The fit between enzyme and substrate in binding helps to produce enzyme specificity.
Complementarity between enzyme and and substrate is governed by factors besides
shape– e.g., the electrical charge. The substrate may be positively charged and the
enzyme’s active site negatively charged and vice versa.
Hydrogen bonds and other weak forces may also hold the the enzyme- substrate complex
together. Hydrophobic regions of the substrate associate with similar regions on the
active site of the enzyme. For most enzymes contributions from shape, charge, and a
large number of weak forces are responsible for the formation and strength of the
complex.
19. Induced fit hypothesis
proposed in 1958 by Daniel E. Koshland, Jr.: the binding of substrate induces a
conformational change in the active site of the enzyme. In addition, the enzyme
may distort the substrate, forcing it into a conformation similar to that of the
transition state
20. Transition state stabilization
• Linus Pauling (1946) formulated the principle that
• An enzyme increases the reaction rate not by binding tightly to the
substrates, but by binding tightly to the reaction’s transition state,
i.e., substrate that have been strained toward the structure of the
product. In other word, the tightly bound key of the lock and key
model is the ‘transition state’, not the substrate.
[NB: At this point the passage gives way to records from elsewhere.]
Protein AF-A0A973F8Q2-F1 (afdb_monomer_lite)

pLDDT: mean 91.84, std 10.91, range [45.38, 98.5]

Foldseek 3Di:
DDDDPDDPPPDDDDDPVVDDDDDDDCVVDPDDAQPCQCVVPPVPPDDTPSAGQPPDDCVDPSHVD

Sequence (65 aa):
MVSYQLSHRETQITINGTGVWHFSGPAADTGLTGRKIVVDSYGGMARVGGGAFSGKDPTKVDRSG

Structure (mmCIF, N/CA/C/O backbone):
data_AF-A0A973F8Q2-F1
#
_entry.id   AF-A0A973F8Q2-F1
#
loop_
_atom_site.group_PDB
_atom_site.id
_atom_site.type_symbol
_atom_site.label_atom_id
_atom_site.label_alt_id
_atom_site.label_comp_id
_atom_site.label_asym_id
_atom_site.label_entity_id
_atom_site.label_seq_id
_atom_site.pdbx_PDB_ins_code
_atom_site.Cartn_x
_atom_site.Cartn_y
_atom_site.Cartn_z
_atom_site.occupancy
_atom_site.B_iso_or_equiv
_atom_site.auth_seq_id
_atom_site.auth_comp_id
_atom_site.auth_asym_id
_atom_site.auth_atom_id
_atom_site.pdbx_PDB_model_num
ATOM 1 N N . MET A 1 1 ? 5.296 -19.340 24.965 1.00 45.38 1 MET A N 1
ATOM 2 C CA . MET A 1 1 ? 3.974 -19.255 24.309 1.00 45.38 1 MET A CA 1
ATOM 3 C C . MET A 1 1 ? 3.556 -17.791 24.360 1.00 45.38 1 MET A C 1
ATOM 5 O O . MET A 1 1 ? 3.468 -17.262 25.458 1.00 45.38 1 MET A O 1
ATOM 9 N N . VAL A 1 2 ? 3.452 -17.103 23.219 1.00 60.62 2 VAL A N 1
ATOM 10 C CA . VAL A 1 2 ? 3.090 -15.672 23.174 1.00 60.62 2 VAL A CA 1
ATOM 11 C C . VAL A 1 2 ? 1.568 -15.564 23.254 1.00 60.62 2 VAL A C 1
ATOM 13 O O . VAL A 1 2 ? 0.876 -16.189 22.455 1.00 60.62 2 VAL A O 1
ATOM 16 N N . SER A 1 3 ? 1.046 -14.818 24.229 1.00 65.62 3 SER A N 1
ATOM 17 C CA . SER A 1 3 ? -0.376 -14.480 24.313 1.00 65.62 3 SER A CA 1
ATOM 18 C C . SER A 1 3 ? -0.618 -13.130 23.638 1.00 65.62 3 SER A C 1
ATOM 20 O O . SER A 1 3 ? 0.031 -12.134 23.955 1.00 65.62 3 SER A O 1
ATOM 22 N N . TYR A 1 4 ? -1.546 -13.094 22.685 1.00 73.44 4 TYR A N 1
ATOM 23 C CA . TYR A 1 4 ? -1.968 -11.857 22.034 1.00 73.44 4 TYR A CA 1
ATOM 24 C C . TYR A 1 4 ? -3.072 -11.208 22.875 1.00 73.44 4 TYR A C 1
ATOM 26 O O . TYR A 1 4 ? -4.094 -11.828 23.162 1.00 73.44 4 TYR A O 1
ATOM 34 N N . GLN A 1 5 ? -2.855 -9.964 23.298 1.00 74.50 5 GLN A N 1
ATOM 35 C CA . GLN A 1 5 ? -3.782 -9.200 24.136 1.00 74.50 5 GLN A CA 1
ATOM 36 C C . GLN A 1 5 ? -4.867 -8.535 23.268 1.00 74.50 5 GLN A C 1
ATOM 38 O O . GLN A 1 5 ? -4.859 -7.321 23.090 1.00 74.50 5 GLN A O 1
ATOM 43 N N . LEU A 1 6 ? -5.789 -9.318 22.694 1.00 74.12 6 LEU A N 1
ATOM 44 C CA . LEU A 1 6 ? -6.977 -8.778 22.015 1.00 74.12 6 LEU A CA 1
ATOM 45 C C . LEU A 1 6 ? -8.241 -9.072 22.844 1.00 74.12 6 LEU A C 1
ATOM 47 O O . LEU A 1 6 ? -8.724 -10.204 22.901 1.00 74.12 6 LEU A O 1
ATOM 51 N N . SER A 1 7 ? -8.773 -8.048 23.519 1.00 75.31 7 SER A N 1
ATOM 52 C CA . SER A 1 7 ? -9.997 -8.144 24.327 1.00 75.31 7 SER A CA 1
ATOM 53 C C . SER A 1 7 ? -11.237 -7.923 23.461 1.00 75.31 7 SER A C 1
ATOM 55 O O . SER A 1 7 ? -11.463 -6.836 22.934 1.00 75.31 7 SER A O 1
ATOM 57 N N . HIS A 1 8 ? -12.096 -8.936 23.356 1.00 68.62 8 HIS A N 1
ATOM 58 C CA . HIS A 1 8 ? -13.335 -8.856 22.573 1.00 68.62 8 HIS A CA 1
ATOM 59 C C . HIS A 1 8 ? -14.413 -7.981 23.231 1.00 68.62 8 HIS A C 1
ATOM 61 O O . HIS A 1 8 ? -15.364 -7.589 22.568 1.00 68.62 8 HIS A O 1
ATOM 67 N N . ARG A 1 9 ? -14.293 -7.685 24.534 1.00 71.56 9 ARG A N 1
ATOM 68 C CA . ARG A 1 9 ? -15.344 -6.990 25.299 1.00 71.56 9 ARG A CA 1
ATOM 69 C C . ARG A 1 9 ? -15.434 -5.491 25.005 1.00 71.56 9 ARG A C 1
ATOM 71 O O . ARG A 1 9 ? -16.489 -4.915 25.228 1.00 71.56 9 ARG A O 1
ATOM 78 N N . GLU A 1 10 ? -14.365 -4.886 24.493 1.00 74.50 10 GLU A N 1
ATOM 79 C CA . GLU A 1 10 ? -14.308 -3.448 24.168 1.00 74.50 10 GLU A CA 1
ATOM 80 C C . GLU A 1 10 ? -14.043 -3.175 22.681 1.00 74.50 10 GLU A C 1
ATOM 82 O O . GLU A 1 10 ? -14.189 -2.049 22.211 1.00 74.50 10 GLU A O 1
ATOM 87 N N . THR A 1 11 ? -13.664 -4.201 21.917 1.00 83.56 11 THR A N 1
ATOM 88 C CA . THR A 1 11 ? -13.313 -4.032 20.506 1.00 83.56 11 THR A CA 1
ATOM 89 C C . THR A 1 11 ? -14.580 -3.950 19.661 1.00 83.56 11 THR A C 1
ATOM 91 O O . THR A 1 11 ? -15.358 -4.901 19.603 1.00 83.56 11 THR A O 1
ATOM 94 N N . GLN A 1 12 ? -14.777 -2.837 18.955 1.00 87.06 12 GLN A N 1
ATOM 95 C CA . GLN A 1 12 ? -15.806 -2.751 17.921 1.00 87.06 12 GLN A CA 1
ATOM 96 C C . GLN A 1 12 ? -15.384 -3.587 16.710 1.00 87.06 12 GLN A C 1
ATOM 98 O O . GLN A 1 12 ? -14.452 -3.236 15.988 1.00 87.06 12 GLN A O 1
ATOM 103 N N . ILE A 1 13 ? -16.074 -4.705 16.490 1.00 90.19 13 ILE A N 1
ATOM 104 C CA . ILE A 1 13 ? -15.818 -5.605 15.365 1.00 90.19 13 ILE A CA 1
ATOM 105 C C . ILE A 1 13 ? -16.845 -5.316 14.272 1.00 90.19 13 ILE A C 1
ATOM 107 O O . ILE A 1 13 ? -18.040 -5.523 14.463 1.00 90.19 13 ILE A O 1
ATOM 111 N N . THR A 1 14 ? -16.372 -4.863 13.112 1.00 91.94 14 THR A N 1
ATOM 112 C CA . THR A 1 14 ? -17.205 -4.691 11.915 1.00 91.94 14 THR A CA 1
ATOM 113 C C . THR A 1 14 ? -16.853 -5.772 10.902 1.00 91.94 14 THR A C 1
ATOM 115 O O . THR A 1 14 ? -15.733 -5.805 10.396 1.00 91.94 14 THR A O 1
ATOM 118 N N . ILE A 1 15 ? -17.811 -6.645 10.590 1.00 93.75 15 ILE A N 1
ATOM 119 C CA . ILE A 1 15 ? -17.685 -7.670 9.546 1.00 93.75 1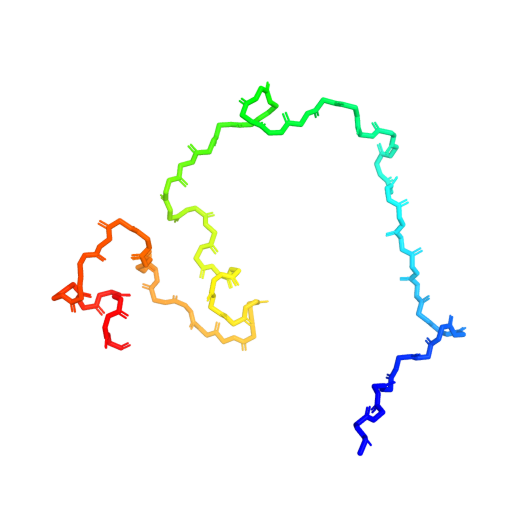5 ILE A CA 1
ATOM 120 C C . ILE A 1 15 ? -18.656 -7.296 8.436 1.00 93.75 15 ILE A C 1
ATOM 122 O O . ILE A 1 15 ? -19.844 -7.128 8.696 1.00 93.75 15 ILE A O 1
ATOM 126 N N . ASN A 1 16 ? -18.149 -7.157 7.210 1.00 95.44 16 ASN A N 1
ATOM 127 C CA . ASN A 1 16 ? -18.951 -6.837 6.029 1.00 95.44 16 ASN A CA 1
ATOM 128 C C . ASN A 1 16 ? -19.879 -5.624 6.236 1.00 95.44 16 ASN A C 1
ATOM 130 O O . ASN A 1 16 ? -21.062 -5.662 5.904 1.00 95.44 16 ASN A O 1
ATOM 134 N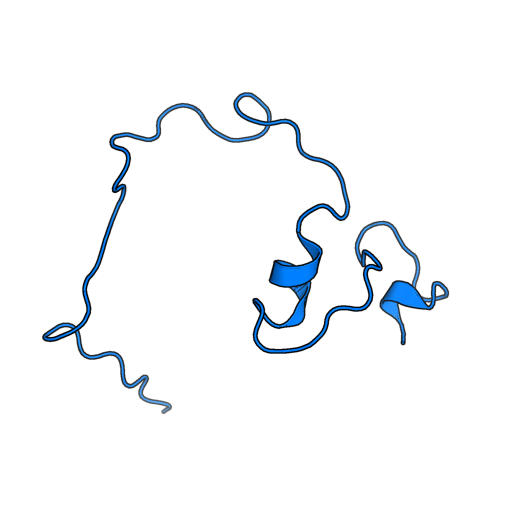 N . GLY A 1 17 ? -19.335 -4.525 6.774 1.00 95.44 17 GLY A N 1
ATOM 135 C CA . GLY A 1 17 ? -20.101 -3.306 7.077 1.00 95.44 17 GLY A CA 1
ATOM 136 C C . GLY A 1 17 ? -20.787 -2.653 5.867 1.00 95.44 17 GLY A C 1
ATOM 137 O O . GLY A 1 17 ? -21.645 -1.797 6.042 1.00 95.44 17 GLY A O 1
ATOM 138 N N . THR A 1 18 ? -20.440 -3.067 4.645 1.00 95.25 18 THR A N 1
ATOM 139 C CA . THR A 1 18 ? -21.044 -2.616 3.382 1.00 95.25 18 THR A CA 1
ATOM 140 C C . THR A 1 18 ? -22.043 -3.616 2.782 1.00 95.25 18 THR A C 1
ATOM 142 O O . THR A 1 18 ? -22.513 -3.407 1.667 1.00 95.25 18 THR A O 1
ATOM 145 N N . GLY A 1 19 ? -22.386 -4.695 3.497 1.00 95.00 19 GLY A N 1
ATOM 146 C CA . GLY A 1 19 ? -23.291 -5.746 3.029 1.00 95.00 19 GLY A CA 1
ATOM 147 C C . GLY A 1 19 ? -22.571 -6.945 2.403 1.00 95.00 19 GLY A C 1
ATOM 148 O O . GLY A 1 19 ? -21.403 -7.218 2.681 1.00 95.00 19 GLY A O 1
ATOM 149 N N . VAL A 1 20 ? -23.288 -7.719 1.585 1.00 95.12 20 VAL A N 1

Pauling’s theory of enzyme’s actions is consistent with the chemical
catalytic mechanisms, in which the catalyst stabilizes the transition
state of the reaction. In an enzyme, tight binding( stabilization) of
the transition state occurs in addition to acid-base, covalent, or
metal ion catalysis.
21. Effect of very tight substrate binding on enzyme catalysis
The red line indicates the free
energy changes as the reactants
pass through a transition state
to products. The blue line
indicates free energy changes
for the same reaction when the
reactants (substrates) are very
tightly bound to the enzyme (
they are at a very low free
energy level) before they react.
The activation energy barrier
(G‡) is therefore increased
because the tight binding must
be overcome before the
substrates can reach the
transition state.
22. Temperature Effects
Like most chemical reactions, the rate of an enzyme-catalyzed reaction
increases as the temperature is raised. A ten degree Centigrade rise in
temperature will increase the activity of most enzymes by 50 to 100%.
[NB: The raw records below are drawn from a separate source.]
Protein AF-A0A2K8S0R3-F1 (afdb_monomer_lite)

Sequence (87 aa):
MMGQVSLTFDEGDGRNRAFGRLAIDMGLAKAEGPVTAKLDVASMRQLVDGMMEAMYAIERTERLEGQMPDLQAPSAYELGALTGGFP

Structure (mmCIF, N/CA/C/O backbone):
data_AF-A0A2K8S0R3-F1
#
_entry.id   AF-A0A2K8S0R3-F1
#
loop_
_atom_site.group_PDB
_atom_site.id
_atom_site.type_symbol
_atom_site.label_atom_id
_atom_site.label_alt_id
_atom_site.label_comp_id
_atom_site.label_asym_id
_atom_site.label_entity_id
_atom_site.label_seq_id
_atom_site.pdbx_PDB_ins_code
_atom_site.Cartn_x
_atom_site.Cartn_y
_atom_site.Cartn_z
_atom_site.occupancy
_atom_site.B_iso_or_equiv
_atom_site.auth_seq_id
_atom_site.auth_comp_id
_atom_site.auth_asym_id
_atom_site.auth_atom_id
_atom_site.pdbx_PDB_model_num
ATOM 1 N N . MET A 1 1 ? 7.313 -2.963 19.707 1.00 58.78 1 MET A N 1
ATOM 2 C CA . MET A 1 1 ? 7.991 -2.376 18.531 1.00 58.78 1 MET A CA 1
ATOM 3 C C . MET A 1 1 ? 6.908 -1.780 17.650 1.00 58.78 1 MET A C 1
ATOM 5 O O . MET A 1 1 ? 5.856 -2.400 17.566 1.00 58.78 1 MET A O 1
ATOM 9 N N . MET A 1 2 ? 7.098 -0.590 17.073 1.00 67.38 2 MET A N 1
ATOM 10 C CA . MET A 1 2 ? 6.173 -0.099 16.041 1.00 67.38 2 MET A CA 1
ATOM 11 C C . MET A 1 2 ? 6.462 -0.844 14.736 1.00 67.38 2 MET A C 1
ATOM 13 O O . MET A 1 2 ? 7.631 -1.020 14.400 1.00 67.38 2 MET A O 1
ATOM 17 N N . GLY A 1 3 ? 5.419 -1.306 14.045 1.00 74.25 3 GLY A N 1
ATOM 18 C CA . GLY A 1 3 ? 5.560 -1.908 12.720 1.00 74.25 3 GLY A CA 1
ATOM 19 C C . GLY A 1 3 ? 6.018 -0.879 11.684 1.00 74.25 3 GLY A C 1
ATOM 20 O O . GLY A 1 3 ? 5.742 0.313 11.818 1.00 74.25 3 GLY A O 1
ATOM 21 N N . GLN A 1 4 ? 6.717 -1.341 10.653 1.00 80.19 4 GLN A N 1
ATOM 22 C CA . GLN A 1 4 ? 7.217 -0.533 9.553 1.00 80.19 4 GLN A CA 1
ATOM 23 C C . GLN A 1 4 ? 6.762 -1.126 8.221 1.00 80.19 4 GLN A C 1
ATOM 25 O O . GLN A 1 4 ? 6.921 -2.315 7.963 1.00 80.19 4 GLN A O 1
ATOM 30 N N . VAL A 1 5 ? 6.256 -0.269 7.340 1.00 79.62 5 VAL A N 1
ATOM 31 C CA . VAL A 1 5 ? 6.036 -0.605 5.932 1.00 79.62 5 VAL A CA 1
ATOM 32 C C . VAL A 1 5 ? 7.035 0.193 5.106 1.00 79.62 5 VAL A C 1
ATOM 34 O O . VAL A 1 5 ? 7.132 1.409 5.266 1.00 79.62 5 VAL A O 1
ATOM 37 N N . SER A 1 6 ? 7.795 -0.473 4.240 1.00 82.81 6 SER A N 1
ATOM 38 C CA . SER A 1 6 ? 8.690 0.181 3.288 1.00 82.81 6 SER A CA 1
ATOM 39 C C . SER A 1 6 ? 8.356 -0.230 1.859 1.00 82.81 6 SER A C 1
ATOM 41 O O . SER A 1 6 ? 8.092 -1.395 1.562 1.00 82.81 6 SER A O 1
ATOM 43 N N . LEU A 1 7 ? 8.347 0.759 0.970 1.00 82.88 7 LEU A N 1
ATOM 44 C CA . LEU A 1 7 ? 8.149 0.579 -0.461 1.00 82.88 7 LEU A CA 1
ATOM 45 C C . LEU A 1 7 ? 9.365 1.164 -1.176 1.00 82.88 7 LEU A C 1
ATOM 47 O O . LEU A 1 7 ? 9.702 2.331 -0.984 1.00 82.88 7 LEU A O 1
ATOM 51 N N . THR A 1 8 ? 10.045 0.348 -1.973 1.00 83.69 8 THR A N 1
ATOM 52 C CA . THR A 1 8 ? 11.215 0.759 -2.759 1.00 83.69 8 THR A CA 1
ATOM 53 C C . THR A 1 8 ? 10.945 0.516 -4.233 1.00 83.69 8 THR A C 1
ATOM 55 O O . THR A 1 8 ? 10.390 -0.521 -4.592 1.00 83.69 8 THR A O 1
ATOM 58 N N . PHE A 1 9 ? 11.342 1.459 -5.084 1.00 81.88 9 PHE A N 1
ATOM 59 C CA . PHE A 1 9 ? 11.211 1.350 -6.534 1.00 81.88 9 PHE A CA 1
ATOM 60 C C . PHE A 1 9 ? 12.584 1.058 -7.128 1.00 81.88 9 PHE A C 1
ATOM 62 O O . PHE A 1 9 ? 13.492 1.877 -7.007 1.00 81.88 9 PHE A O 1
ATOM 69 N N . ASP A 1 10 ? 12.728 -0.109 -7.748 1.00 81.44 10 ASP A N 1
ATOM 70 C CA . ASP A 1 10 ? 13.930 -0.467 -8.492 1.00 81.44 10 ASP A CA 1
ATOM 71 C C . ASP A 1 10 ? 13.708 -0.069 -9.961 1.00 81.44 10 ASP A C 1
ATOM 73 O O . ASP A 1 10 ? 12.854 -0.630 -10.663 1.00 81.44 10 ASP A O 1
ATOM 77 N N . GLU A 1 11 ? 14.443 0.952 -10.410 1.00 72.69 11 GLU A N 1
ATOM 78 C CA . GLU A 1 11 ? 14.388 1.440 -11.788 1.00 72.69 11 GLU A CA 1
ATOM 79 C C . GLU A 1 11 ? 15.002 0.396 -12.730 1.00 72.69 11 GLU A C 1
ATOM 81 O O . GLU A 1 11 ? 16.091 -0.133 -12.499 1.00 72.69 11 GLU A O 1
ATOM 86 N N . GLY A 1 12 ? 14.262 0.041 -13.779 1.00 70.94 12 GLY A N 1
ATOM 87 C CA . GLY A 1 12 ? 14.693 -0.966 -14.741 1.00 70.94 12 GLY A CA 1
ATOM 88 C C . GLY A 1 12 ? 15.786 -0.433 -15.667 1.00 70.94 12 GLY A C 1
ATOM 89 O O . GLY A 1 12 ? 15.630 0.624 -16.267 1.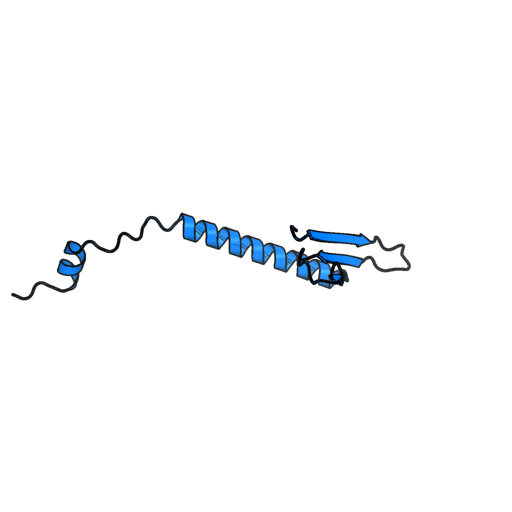00 70.94 12 GLY A O 1
ATOM 90 N N . ASP A 1 13 ? 16.859 -1.197 -15.863 1.00 72.44 13 ASP A N 1
ATOM 91 C CA . ASP A 1 13 ? 18.019 -0.839 -16.698 1.00 72.44 13 ASP A CA 1
ATOM 92 C C . ASP A 1 13 ? 17.822 -1.113 -18.208 1.00 72.44 13 ASP A C 1
ATOM 94 O O . ASP A 1 13 ? 18.776 -1.324 -18.959 1.00 72.44 13 ASP A O 1
ATOM 98 N N . GLY A 1 14 ? 16.570 -1.171 -18.670 1.00 64.88 14 GLY A N 1
ATOM 99 C CA . GLY A 1 14 ? 16.206 -1.482 -20.058 1.00 64.88 14 GLY A CA 1
ATOM 100 C C . GLY A 1 14 ? 16.293 -2.969 -20.433 1.00 64.88 14 GLY A C 1
ATOM 101 O O . GLY A 1 14 ? 15.659 -3.378 -21.404 1.00 64.88 14 GLY A O 1
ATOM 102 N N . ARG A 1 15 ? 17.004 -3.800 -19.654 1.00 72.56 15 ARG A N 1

Variations in reaction temperature as small as 1 or 2 degrees may introduce
changes of 10 to 20% in the results. In the case of enzymatic reactions, this is
complicated by the fact that many enzymes are adversely affected by high
temperatures. As shown in Figure 13, the reaction rate increases with
temperature to a maximum level, then abruptly declines with further increase
of temperature. Because most animal enzymes rapidly become denatured at
temperatures above 40°C, most enzyme determinations are carried out
somewhat below that temperature.
23. Effects of pH
Enzymes are affected by changes in pH. The most favorable pH value
- the point where the enzyme is most active - is known as the
optimum pH. This is graphically illustrated in Figure 14.
Extremely high or low pH values generally result in complete loss of activity for
most enzymes. pH is also a factor in the stability of enzymes. As with activity, for
each enzyme there is also a region of pH optimal stability.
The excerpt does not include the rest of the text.